That is curious because England did not allow slavery and in 1706 ruled that once a  slave stepped foot on English soil or aboard a English ship, they became a free man.


----------



## Ravi (Jul 9, 2014)

The "man of his time" excuse is bullshit.

He knew slavery was wrong as did many "men of his time."

And yet he owned them, bought and sold them, mortgaged them and only released the ones that were his relatives.


----------



## Picaro (Jul 9, 2014)

Ravi said:


> The "man of his time" excuse is bull****.
> 
> He knew slavery was wrong as did many "men of his time."
> 
> And yet he owned them, bought and sold them, mortgaged them and only released the ones that were his relatives.



Yes. The 'presentism' argument fails for a number of reasons, not least because several other states had already emancipated slaves, and he had plenty of evidence at hand to rebut his paternalism argument against freeing slaves from Pennsylvania, right next door to Virginia, as a prime example of his theories being nonsense. In his *Notes* his 'many contradictions' are merely dissembling and attempts at amelioration, a common tactic among slaveholders to justify keeping slaves. His 'contradictions and paradoxes' aren't mysterious at all when one just accepts the fact that he said whatever suited the political expediency of the time. He was very much a liar.

his support for 'manumission' is another example of dissimulation and amelioration; manumission is not emancipation, and for all his noise he didn't emancipate any of his slaves, despite the Virginia law passed allowed him to do so. Others did, even in Virginia, but not Jefferson, and not even in his will did he free even his favorite and most loyal slaves.

There are far better examples of heroes in the founding era than Jefferson: Franklin. George Mason, Benjamin Rush, etc., for those who have a need to turn history into some kind of a fantasy morality play that confirms their own biases.

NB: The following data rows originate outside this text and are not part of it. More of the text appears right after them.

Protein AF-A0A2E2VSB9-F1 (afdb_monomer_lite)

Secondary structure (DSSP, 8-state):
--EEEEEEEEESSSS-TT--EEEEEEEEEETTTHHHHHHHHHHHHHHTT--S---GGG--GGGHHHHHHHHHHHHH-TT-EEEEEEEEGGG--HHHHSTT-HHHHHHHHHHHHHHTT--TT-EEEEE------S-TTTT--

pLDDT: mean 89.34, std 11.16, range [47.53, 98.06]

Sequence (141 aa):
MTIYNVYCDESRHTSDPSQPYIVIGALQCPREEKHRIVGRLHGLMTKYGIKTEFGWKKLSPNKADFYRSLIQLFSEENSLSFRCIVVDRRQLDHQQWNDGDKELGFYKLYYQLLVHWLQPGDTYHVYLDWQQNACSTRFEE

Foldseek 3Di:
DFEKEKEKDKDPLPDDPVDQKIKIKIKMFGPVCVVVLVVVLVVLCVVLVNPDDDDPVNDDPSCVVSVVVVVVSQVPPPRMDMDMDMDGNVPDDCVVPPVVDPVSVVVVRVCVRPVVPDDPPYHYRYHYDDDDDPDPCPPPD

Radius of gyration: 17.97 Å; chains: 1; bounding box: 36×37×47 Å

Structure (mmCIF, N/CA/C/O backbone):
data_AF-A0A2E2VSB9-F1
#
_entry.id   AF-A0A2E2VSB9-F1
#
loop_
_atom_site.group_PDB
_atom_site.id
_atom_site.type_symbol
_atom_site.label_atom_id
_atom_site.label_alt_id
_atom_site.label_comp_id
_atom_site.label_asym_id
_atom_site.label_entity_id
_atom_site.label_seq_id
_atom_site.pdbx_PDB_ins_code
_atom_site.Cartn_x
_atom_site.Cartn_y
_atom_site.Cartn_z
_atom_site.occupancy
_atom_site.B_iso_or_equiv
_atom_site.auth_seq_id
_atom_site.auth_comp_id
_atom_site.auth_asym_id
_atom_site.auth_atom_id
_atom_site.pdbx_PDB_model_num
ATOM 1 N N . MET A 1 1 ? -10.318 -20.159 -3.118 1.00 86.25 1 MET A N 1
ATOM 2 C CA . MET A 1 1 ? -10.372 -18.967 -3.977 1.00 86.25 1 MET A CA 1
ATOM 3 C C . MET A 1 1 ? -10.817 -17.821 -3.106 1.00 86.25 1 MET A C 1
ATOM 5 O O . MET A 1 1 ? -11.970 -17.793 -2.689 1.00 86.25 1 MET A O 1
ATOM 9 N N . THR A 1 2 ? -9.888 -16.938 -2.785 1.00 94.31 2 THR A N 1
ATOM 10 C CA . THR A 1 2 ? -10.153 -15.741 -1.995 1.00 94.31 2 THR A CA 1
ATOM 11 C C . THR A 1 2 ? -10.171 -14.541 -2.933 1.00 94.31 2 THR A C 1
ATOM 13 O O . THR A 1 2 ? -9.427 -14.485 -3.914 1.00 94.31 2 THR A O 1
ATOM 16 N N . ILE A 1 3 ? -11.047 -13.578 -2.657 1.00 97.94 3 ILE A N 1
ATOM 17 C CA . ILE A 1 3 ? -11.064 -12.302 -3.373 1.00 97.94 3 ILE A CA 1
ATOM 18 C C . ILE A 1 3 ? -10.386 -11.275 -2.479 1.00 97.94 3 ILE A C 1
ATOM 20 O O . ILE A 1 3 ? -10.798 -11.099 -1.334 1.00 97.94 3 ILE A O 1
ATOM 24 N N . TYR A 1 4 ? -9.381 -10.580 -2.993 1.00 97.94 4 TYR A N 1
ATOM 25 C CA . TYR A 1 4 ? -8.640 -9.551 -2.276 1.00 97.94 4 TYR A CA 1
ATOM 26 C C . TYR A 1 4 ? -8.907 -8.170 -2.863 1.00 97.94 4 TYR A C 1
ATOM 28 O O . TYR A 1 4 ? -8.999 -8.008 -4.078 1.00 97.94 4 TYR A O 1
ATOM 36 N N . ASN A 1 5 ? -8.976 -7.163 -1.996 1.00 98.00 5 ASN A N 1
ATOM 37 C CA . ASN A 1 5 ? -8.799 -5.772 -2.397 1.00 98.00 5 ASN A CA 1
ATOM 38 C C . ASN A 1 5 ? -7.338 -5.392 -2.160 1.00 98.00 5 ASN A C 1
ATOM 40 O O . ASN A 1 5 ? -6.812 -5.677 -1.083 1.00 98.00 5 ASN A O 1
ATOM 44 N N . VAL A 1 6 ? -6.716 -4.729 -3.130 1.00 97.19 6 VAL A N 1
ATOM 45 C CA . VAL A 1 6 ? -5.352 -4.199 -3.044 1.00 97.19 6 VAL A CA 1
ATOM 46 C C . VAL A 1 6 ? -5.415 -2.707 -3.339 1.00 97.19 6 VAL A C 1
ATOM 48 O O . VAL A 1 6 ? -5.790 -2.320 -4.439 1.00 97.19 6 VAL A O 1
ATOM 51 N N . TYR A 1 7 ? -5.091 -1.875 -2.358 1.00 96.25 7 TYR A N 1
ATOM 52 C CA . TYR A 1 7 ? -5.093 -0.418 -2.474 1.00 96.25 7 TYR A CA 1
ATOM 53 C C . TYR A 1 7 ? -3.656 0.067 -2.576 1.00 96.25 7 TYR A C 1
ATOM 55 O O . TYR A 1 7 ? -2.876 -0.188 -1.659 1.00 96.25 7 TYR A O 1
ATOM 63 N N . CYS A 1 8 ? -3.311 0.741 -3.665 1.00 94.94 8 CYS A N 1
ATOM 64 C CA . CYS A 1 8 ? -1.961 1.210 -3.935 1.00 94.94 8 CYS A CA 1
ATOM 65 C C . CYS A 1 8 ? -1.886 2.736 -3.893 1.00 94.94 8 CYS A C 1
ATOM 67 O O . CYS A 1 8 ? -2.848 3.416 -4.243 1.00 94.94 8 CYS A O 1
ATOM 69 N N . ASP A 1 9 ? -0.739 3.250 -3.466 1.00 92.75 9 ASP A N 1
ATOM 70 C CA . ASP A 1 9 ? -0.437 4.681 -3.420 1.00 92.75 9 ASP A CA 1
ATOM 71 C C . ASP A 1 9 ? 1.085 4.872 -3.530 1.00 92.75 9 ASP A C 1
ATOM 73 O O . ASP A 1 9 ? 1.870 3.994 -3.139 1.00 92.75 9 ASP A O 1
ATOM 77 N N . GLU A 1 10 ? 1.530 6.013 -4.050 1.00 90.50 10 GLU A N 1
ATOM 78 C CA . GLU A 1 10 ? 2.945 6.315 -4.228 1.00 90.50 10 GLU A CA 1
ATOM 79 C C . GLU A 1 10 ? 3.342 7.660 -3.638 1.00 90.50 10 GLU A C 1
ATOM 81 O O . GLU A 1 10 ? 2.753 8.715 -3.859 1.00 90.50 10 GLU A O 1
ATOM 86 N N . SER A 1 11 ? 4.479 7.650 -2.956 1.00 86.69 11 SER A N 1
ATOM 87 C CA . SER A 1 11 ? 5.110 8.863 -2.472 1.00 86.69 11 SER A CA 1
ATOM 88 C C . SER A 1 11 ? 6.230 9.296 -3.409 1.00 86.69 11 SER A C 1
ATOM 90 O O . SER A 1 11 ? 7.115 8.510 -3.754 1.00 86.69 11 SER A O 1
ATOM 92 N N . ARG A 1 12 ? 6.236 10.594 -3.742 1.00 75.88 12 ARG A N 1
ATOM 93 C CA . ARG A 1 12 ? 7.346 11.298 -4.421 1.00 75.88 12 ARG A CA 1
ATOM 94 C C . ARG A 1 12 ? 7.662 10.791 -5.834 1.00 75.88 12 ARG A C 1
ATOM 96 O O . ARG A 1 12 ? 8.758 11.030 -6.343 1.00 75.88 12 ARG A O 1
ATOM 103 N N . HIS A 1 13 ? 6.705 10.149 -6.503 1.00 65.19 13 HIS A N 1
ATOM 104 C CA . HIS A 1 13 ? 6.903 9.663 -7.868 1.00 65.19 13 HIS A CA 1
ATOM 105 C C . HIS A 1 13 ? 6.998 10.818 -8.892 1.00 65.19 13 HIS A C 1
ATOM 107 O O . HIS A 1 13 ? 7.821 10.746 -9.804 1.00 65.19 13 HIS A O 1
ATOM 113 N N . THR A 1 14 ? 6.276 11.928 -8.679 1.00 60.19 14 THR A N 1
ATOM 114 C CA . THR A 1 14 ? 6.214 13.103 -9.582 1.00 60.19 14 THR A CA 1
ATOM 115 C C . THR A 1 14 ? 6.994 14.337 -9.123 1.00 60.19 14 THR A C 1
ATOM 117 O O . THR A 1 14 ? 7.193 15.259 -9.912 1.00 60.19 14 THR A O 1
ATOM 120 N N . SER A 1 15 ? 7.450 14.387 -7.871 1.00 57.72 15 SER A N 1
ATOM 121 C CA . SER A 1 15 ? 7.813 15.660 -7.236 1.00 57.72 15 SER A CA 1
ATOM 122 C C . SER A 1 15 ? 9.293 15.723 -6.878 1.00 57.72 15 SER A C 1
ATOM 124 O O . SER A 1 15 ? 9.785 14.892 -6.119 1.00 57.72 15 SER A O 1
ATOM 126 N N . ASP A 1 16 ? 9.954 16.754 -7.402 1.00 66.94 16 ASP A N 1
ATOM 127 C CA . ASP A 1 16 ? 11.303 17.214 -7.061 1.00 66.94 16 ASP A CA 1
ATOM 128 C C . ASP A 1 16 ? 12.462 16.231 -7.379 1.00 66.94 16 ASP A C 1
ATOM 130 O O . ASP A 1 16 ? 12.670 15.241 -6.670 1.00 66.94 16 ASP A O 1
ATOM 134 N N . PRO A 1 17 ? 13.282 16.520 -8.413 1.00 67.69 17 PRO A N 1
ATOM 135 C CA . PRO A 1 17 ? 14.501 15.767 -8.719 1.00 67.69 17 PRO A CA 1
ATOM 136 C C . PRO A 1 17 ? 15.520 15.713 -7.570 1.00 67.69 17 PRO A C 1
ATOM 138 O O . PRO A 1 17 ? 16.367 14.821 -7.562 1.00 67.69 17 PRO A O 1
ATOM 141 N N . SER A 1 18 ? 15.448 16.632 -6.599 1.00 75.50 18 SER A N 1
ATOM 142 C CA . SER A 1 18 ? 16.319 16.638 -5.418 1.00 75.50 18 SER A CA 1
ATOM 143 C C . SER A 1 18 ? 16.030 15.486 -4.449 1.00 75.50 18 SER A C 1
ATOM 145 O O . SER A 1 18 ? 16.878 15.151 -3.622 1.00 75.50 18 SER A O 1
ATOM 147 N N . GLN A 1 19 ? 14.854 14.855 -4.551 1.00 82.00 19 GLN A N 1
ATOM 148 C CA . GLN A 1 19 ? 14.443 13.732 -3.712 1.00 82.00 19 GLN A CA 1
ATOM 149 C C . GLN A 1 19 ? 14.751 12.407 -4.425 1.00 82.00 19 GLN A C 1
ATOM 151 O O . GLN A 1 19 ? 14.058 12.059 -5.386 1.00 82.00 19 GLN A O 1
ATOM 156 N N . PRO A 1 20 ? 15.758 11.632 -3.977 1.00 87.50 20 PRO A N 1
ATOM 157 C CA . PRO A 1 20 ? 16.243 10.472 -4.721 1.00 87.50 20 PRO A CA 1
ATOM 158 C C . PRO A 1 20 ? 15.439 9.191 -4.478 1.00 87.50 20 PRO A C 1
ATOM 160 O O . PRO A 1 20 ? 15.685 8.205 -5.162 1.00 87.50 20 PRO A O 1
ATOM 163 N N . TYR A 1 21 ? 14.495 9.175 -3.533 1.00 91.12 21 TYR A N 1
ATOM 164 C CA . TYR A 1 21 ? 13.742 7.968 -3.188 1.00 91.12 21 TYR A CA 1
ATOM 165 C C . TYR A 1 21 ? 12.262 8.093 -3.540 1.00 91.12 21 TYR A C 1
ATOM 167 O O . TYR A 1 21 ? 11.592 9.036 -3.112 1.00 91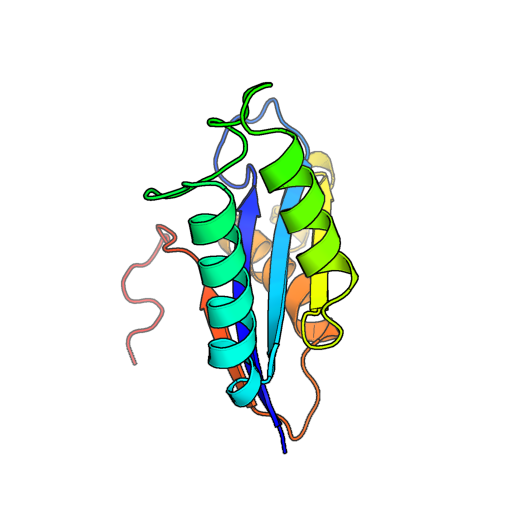.12 21 TYR A O 1
ATOM 175 N N . ILE A 1 22 ? 11.767 7.102 -4.278 1.00 90.62 22 ILE A N 1
ATOM 176 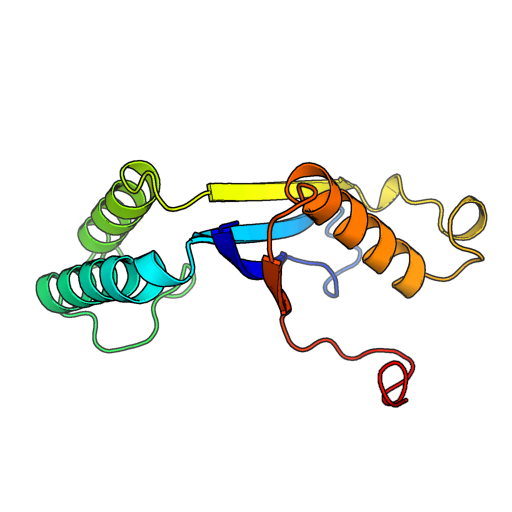C CA . ILE A 1 22 ? 10.349 6.866 -4.554 1.00 90.62 22 ILE A CA 1
ATOM 177 C C . ILE A 1 22 ? 9.889 5.722 -3.653 1.00 90.62 22 ILE A C 1
ATOM 179 O O . ILE A 1 22 ? 10.621 4.750 -3.462 1.00 90.62 22 ILE A O 1
ATOM 183 N N . VAL A 1 23 ? 8.678 5.825 -3.112 1.00 93.06 23 VAL A N 1
ATOM 184 C CA . VAL A 1 23 ? 8.040 4.723 -2.385 1.00 93.06 23 VAL A CA 1
ATOM 185 C C . VAL A 1 23 ? 6.746 4.370 -3.092 1.00 93.06 23 VAL A C 1
ATOM 187 O O . VAL A 1 23 ? 5.917 5.252 -3.285 1.00 93.06 23 VAL A O 1
ATOM 190 N N . ILE A 1 24 ? 6.571 3.101 -3.450 1.00 94.12 24 ILE A N 1
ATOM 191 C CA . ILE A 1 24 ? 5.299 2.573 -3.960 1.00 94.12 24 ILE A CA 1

Re releasing his relatives, he required payment even from or for them. He didn't manumit any for free.


----------



## dcraelin (Jul 9, 2014)

Picaro said:


> Ravi said:
> 
> 
> > I was reminded today that in the original draft of the DOI, the following words (penned by Jefferson), were included:
> ...



I dont believe he was the first president to use federal troops against Americans....that goes to Washington during either the whiskey or the shays rebellion.  



Picaro said:


> Ravi said:
> 
> 
> > He isn't my liberal hero. I think he was a phony.
> ...



I think he did free his mistress and her children, but I may be wrong on that.


----------



## whitehall (Jul 9, 2014)

There is another manufactured controversy about the Declaration of Independence. The concerns centers around a claim by a liberal college professor that a period was mistakenly inserted into copies. Both issues are ludicrous. Maybe it's time to remind the victims of the sub-standard American education system that the Declaration of Independence is different from the Constitution. The DOI merely states the reasons that the Colonies were severing ties to England. The Constitution, however, is the law of the land.


----------



## Ravi (Jul 9, 2014)

whitehall said:


> There is another manufactured controversy about the Declaration of Independence. The concerns centers around a claim by a liberal college professor that a period was mistakenly inserted into copies. Both issues are ludicrous. Maybe it's time to remind the victims of the sub-standard American education system that the Declaration of Independence is different from the Constitution. The DOI merely states the reasons that the Colonies were severing ties to England. The Constitution, however, is the law of the land.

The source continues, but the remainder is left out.